Toyota has invested in its KwaZulu-Natal facility to start production of the first generation of hybrid electric vehicles to come off a South African assembly line. This follows investment announcements by Nissan, Mercedes-Benz and Isuzu of expanded production facilities, all of which cement South Africa’s position as a global player in auto manufacturing. This year our focus will be on getting the industry back to full production, implementing the Black Industrialist Fund and working on a new platform for expanded auto trade with the rest of the continent. This will be part of our concerted effort to boost the manufacturing sector.

Africa Free Trade Area

This year we will begin to harness the opportunities presented by the African Continental Free Trade Area (AfCFTA), which came into operation on 1 January following the adoption of the Johannesburg Declaration by the African Union.

The AfCFTA provides a platform for South African businesses to expand into markets across the continent, and for South Africa to position itself as a gateway to the continent.

Broad-based black economic empowerment

To address the deep inequalities in our society, we must accelerate the implementation of broad-based black economic empowerment policies on ownership, control and management of the economy. In 2020, the government agreed to landmark deals with companies that will advance black economic empowerment by transferring ownership to their workers.

In November 2020 we held our third South Africa Investment Conference to review the implementation of previous commitments and to generate new investment in our economy. Even under difficult economic circumstances, the investment conference managed to raise some R108-billion in additional investment commitments. Together with investment confirmed from the two previous investment conferences, we have now received R773-billion in investment commitments towards our five-year target of R1.2-trillion.

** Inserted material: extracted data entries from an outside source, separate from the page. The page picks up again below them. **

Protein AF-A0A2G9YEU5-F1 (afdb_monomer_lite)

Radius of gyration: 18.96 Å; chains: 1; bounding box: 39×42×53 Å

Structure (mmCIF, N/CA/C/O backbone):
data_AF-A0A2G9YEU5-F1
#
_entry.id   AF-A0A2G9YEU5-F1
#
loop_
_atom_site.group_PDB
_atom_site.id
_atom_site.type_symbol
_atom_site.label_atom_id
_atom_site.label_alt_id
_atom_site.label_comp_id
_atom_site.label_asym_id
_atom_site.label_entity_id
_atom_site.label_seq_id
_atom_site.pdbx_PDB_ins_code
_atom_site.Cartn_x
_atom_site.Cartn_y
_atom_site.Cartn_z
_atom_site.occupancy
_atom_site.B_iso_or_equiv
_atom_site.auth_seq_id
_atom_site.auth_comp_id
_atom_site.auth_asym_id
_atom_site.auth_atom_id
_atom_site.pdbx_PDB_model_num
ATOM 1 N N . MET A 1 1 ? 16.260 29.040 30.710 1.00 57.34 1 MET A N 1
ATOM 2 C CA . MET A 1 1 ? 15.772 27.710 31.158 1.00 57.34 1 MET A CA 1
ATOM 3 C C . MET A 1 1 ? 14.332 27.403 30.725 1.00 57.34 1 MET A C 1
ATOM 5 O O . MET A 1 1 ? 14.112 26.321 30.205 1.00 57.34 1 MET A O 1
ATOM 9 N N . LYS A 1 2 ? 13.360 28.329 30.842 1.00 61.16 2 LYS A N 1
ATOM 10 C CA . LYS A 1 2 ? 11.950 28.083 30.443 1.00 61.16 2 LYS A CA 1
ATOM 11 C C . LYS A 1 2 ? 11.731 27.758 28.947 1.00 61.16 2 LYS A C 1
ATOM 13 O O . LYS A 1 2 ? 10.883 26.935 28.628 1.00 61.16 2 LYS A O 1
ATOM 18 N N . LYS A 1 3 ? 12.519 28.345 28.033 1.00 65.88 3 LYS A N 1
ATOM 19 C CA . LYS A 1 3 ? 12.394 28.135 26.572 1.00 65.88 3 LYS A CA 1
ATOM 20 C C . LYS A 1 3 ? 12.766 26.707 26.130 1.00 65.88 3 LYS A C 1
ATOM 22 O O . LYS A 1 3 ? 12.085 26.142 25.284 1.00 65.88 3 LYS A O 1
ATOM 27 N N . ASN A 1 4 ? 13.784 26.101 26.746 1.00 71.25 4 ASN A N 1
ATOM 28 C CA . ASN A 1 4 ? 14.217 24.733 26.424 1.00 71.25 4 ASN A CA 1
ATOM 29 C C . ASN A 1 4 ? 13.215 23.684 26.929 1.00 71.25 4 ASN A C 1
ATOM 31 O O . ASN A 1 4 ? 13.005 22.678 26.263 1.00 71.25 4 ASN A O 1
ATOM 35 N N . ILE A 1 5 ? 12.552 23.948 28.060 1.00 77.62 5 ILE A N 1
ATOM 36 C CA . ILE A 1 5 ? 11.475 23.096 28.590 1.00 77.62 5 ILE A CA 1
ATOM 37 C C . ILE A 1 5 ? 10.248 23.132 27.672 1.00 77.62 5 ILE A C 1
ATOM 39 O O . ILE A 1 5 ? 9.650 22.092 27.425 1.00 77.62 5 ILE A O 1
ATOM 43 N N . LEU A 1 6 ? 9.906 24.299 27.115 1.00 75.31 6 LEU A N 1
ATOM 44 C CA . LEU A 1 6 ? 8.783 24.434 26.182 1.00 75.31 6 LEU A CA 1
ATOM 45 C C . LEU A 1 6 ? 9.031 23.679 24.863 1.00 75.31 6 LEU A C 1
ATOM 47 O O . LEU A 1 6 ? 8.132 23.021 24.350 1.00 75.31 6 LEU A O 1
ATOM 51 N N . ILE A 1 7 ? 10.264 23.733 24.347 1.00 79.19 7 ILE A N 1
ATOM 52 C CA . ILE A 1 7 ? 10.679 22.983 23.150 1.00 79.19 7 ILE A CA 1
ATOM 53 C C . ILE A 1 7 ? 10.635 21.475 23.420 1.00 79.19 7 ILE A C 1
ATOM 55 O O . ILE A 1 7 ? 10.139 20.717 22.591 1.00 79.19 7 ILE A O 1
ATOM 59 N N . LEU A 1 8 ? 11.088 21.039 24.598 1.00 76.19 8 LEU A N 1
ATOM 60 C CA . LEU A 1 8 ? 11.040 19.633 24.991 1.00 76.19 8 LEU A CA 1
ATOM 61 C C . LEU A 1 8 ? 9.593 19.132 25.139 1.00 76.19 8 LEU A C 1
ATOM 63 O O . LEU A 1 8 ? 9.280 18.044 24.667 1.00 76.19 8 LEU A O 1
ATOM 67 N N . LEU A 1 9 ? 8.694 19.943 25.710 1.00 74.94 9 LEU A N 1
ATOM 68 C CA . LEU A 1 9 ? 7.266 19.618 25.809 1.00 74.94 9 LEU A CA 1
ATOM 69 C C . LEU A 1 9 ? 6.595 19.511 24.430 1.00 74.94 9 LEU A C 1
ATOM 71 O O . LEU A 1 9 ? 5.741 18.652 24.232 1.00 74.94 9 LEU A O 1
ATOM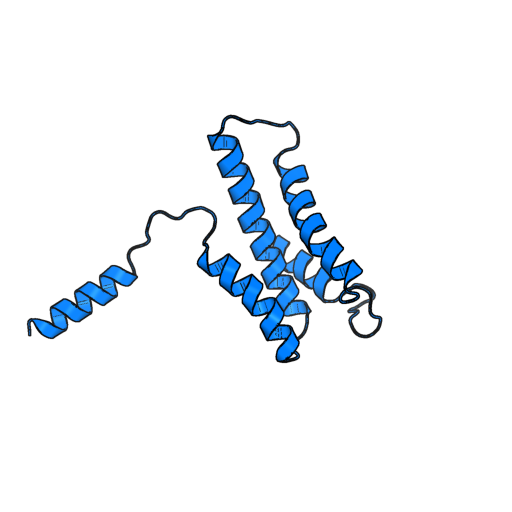 75 N N . PHE A 1 10 ? 6.991 20.360 23.477 1.00 75.00 10 PHE A N 1
ATOM 76 C CA . PHE A 1 10 ? 6.479 20.332 22.106 1.00 75.00 10 PHE A CA 1
ATOM 77 C C . PHE A 1 10 ? 6.944 19.083 21.343 1.00 75.00 10 PHE A C 1
ATOM 79 O O . PHE A 1 10 ? 6.146 18.444 20.663 1.00 75.00 10 PHE A O 1
ATOM 86 N N . ILE A 1 11 ? 8.212 18.690 21.513 1.00 75.00 11 ILE A N 1
ATOM 87 C CA . ILE A 1 11 ? 8.751 17.452 20.934 1.00 75.00 11 ILE A CA 1
ATOM 88 C C . ILE A 1 11 ? 8.048 16.233 21.538 1.00 75.00 11 ILE A C 1
ATOM 90 O O . ILE A 1 11 ? 7.632 15.353 20.796 1.00 75.00 11 ILE A O 1
ATOM 94 N N . ILE A 1 12 ? 7.841 16.200 22.858 1.00 73.31 12 ILE A N 1
ATOM 95 C CA . ILE A 1 12 ? 7.104 15.112 23.521 1.00 73.31 12 ILE A CA 1
ATOM 96 C C . ILE A 1 12 ? 5.657 15.058 23.014 1.00 73.31 12 ILE A C 1
ATOM 98 O O . ILE A 1 12 ? 5.172 13.971 22.718 1.00 73.31 12 ILE A O 1
ATOM 102 N N . GLY A 1 13 ? 5.012 16.216 22.823 1.00 68.94 13 GLY A N 1
ATOM 103 C CA . GLY A 1 13 ? 3.684 16.357 22.218 1.00 68.94 13 GLY A CA 1
ATOM 104 C C . GLY A 1 13 ? 3.552 15.722 20.830 1.00 68.94 13 GLY A C 1
ATOM 105 O O . GLY A 1 13 ? 2.525 15.114 20.540 1.00 68.94 13 GLY A O 1
ATOM 106 N N . LEU A 1 14 ? 4.599 15.804 19.998 1.00 63.09 14 LEU A N 1
ATOM 107 C CA . LEU A 1 14 ? 4.643 15.164 18.675 1.00 63.09 14 LEU A CA 1
ATOM 108 C C . LEU A 1 14 ? 4.697 13.628 18.740 1.00 63.09 14 LEU A C 1
ATOM 110 O O . LEU A 1 14 ? 4.321 12.971 17.771 1.00 63.09 14 LEU A O 1
ATOM 114 N N . PHE A 1 15 ? 5.163 13.060 19.855 1.00 60.09 15 PHE A N 1
ATOM 115 C CA . PHE A 1 15 ? 5.290 11.614 20.055 1.00 60.09 15 PHE A CA 1
ATOM 116 C C . PHE A 1 15 ? 4.104 10.988 20.794 1.00 60.09 15 PHE A C 1
ATOM 118 O O . PHE A 1 15 ? 4.110 9.774 20.988 1.00 60.09 15 PHE A O 1
ATOM 125 N N . LEU A 1 16 ? 3.082 11.758 21.197 1.00 57.06 16 LEU A N 1
ATOM 126 C CA . LEU A 1 16 ? 1.864 11.157 21.739 1.00 57.06 16 LEU A CA 1
ATOM 127 C C . LEU A 1 16 ? 1.074 10.491 20.602 1.00 57.06 16 LEU A C 1
ATOM 129 O O . LEU A 1 16 ? 0.577 11.191 19.714 1.00 57.06 16 LEU A O 1
ATOM 133 N N . PRO A 1 17 ? 0.909 9.155 20.618 1.00 55.72 17 PRO A N 1
ATOM 134 C CA . PRO A 1 17 ? 0.086 8.487 19.630 1.00 55.72 17 PRO A CA 1
ATOM 135 C C . PRO A 1 17 ? -1.374 8.870 19.887 1.00 55.72 17 PRO A C 1
ATOM 137 O O . PRO A 1 17 ? -2.000 8.419 20.846 1.00 55.72 17 PRO A O 1
ATOM 140 N N . SER A 1 18 ? -1.922 9.729 19.028 1.00 57.06 18 SER A N 1
ATOM 141 C CA . SER A 1 18 ? -3.367 9.913 18.936 1.00 57.06 18 SER A CA 1
ATOM 142 C C . SER A 1 18 ? -3.995 8.578 18.547 1.00 57.06 18 SER A C 1
ATOM 144 O O . SER A 1 18 ? -3.437 7.864 17.712 1.00 57.06 18 SER A O 1
ATOM 146 N N . SER A 1 19 ? -5.120 8.240 19.181 1.00 49.88 19 SER A N 1
ATOM 147 C CA . SER A 1 19 ? -5.889 7.007 18.984 1.00 49.88 19 SER A CA 1
ATOM 148 C C . SER A 1 19 ? -5.801 6.523 17.538 1.00 49.88 19 SER A C 1
ATOM 150 O O . SER A 1 19 ? -6.355 7.154 16.635 1.00 49.88 19 SER A O 1
ATOM 152 N N . ALA A 1 20 ? -5.064 5.433 17.318 1.00 53.75 20 ALA A N 1
ATOM 153 C CA . ALA A 1 20 ? -4.799 4.923 15.985 1.00 53.75 20 ALA A CA 1
ATOM 154 C C . ALA A 1 20 ? -6.123 4.508 15.332 1.00 53.75 20 ALA A C 1
ATOM 156 O O . ALA A 1 20 ? -6.716 3.475 15.649 1.00 53.75 20 ALA A O 1
ATOM 157 N N . LEU A 1 21 ? -6.602 5.335 14.406 1.00 56.12 21 LEU A N 1
ATOM 158 C CA . LEU A 1 21 ? -7.488 4.859 13.357 1.00 56.12 21 LEU A CA 1
ATOM 159 C C . LEU A 1 21 ? -6.713 3.771 12.603 1.00 56.12 21 LEU A C 1
ATOM 161 O O . LEU A 1 21 ? -5.543 3.958 12.280 1.00 56.12 21 LEU A O 1
ATOM 165 N N . ALA A 1 22 ? -7.354 2.629 12.342 1.00 59.53 22 ALA A N 1
ATOM 166 C CA . ALA A 1 22 ? -6.723 1.476 11.688 1.00 59.53 22 ALA A CA 1
ATOM 167 C C . ALA A 1 22 ? -6.128 1.800 10.293 1.00 59.53 22 ALA A C 1
ATOM 169 O O . ALA A 1 22 ? -5.284 1.057 9.798 1.00 59.53 22 ALA A O 1
ATOM 170 N N . VAL A 1 23 ? -6.515 2.941 9.702 1.00 66.62 23 VAL A N 1
ATOM 171 C CA . VAL A 1 23 ? -5.834 3.572 8.564 1.00 66.62 23 VAL A CA 1
ATOM 172 C C . VAL A 1 23 ? -5.070 4.787 9.069 1.00 66.62 23 VAL A C 1
ATOM 174 O O . VAL A 1 23 ? -5.687 5.724 9.576 1.00 66.62 23 VAL A O 1
ATOM 177 N N . CYS A 1 24 ? -3.757 4.824 8.853 1.00 75.75 24 CYS A N 1
ATOM 178 C CA . CYS A 1 24 ? -2.985 6.056 8.959 1.00 75.75 24 CYS A CA 1
ATOM 179 C C . CYS A 1 24 ? -3.149 6.862 7.656 1.00 75.75 24 CYS A C 1
ATOM 181 O O . CYS A 1 24 ? -2.590 6.469 6.630 1.00 75.75 24 CYS A O 1
ATOM 183 N N . PRO A 1 25 ? -3.880 8.000 7.651 1.00 75.19 25 PRO A N 1
ATOM 184 C CA . PRO A 1 25 ? -4.131 8.767 6.424 1.00 75.19 25 PRO A CA 1
ATOM 185 C C . PRO A 1 25 ? -2.831 9.243 5.770 1.00 75.19 25 PRO A C 1
ATOM 187 O O . PRO A 1 25 ? -2.720 9.294 4.548 1.00 75.19 25 PRO A O 1
ATOM 190 N N . VAL A 1 26 ? -1.823 9.527 6.601 1.00 81.19 26 VAL A N 1
ATOM 191 C CA . VAL A 1 26 ? -0.470 9.892 6.171 1.00 81.19 26 VAL A CA 1
ATOM 192 C C . VAL A 1 26 ? 0.164 8.782 5.331 1.00 81.19 26 VAL A C 1
ATOM 194 O O . VAL A 1 26 ? 0.780 9.083 4.318 1.00 81.19 26 VAL A O 1
ATOM 197 N N . CYS A 1 27 ? -0.030 7.510 5.689 1.00 79.50 27 CYS A N 1
ATOM 198 C CA . CYS A 1 27 ? 0.526 6.376 4.950 1.00 79.50 27 CYS A CA 1
ATOM 199 C C . CYS A 1 27 ? -0.138 6.217 3.583 1.00 79.50 27 CYS A C 1
ATOM 201 O O . CYS A 1 27 ? 0.550 5.995 2.594 1.00 79.50 27 CYS A O 1
ATOM 203 N N . THR A 1 28 ? -1.460 6.393 3.503 1.00 83.62 28 THR A N 1
ATOM 204 C CA . THR A 1 28 ? -2.184 6.352 2.226 1.00 83.62 28 THR A CA 1
ATOM 205 C C . THR A 1 28 ? -1.708 7.452 1.290 1.00 83.62 28 THR A C 1
ATOM 207 O O . THR A 1 28 ? -1.389 7.185 0.136 1.00 83.62 28 THR A O 1
ATOM 210 N N . ILE A 1 29 ? -1.595 8.683 1.795 1.00 84.50 29 ILE A N 1
ATOM 211 C CA . ILE A 1 29 ? -1.112 9.820 1.004 1.00 84.50 29 ILE A CA 1
ATOM 212 C C . ILE A 1 29 ? 0.349 9.607 0.590 1.00 84.50 29 ILE A C 1
ATOM 214 O O . ILE A 1 29 ? 0.690 9.853 -0.568 1.00 84.50 29 ILE A O 1
ATOM 218 N N . ALA A 1 30 ? 1.197 9.115 1.498 1.00 85.62 30 ALA A N 1
ATOM 219 C CA . ALA A 1 30 ? 2.603 8.845 1.224 1.00 85.62 30 ALA A CA 1
ATOM 220 C C . ALA A 1 30 ? 2.784 7.748 0.167 1.00 85.62 30 ALA A C 1
ATOM 222 O O . ALA A 1 30 ? 3.536 7.959 -0.777 1.00 85.62 30 ALA A O 1
ATOM 223 N N . VAL A 1 31 ? 2.071 6.619 0.265 1.00 86.31 31 VAL A N 1
ATOM 224 C CA . VAL A 1 31 ? 2.157 5.528 -0.722 1.00 86.31 31 VAL A CA 1
ATOM 225 C C . VAL A 1 31 ? 1.598 5.975 -2.072 1.00 86.31 31 VAL A C 1
ATOM 227 O O . VAL A 1 31 ? 2.272 5.805 -3.082 1.00 86.31 31 VAL A O 1
ATOM 230 N N . CYS A 1 32 ? 0.423 6.613 -2.113 1.00 82.81 32 CYS A N 1
ATOM 231 C CA . CYS A 1 32 ? -0.162 7.091 -3.371 1.00 82.81 32 CYS A CA 1
ATOM 232 C C . CYS A 1 32 ? 0.731 8.125 -4.075 1.00 82.81 32 CYS A C 1
ATOM 234 O O . CYS A 1 32 ? 0.936 8.039 -5.285 1.00 82.81 32 CYS A O 1
ATOM 236 N N . SER A 1 33 ? 1.299 9.075 -3.325 1.00 84.75 33 SER A N 1
ATOM 237 C CA . SER A 1 33 ? 2.238 10.060 -3.885 1.00 84.75 33 SER A CA 1
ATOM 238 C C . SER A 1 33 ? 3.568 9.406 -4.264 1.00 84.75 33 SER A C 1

Firms have reported that R183-billion of these investments has already flowed into projects that benefit the South African economy. This shows that our country is still an attractive investment destination for both local and offshore companies. We have worked to facilitate investment by increasing the ease of doing business, including by making it easier to start a business. In the past year, more than 125 000 new companies have been registered through the BizPortal platform, completing their registration in just a matter of hours from the comfort of their homes or offices. We are making it easier for business to do business.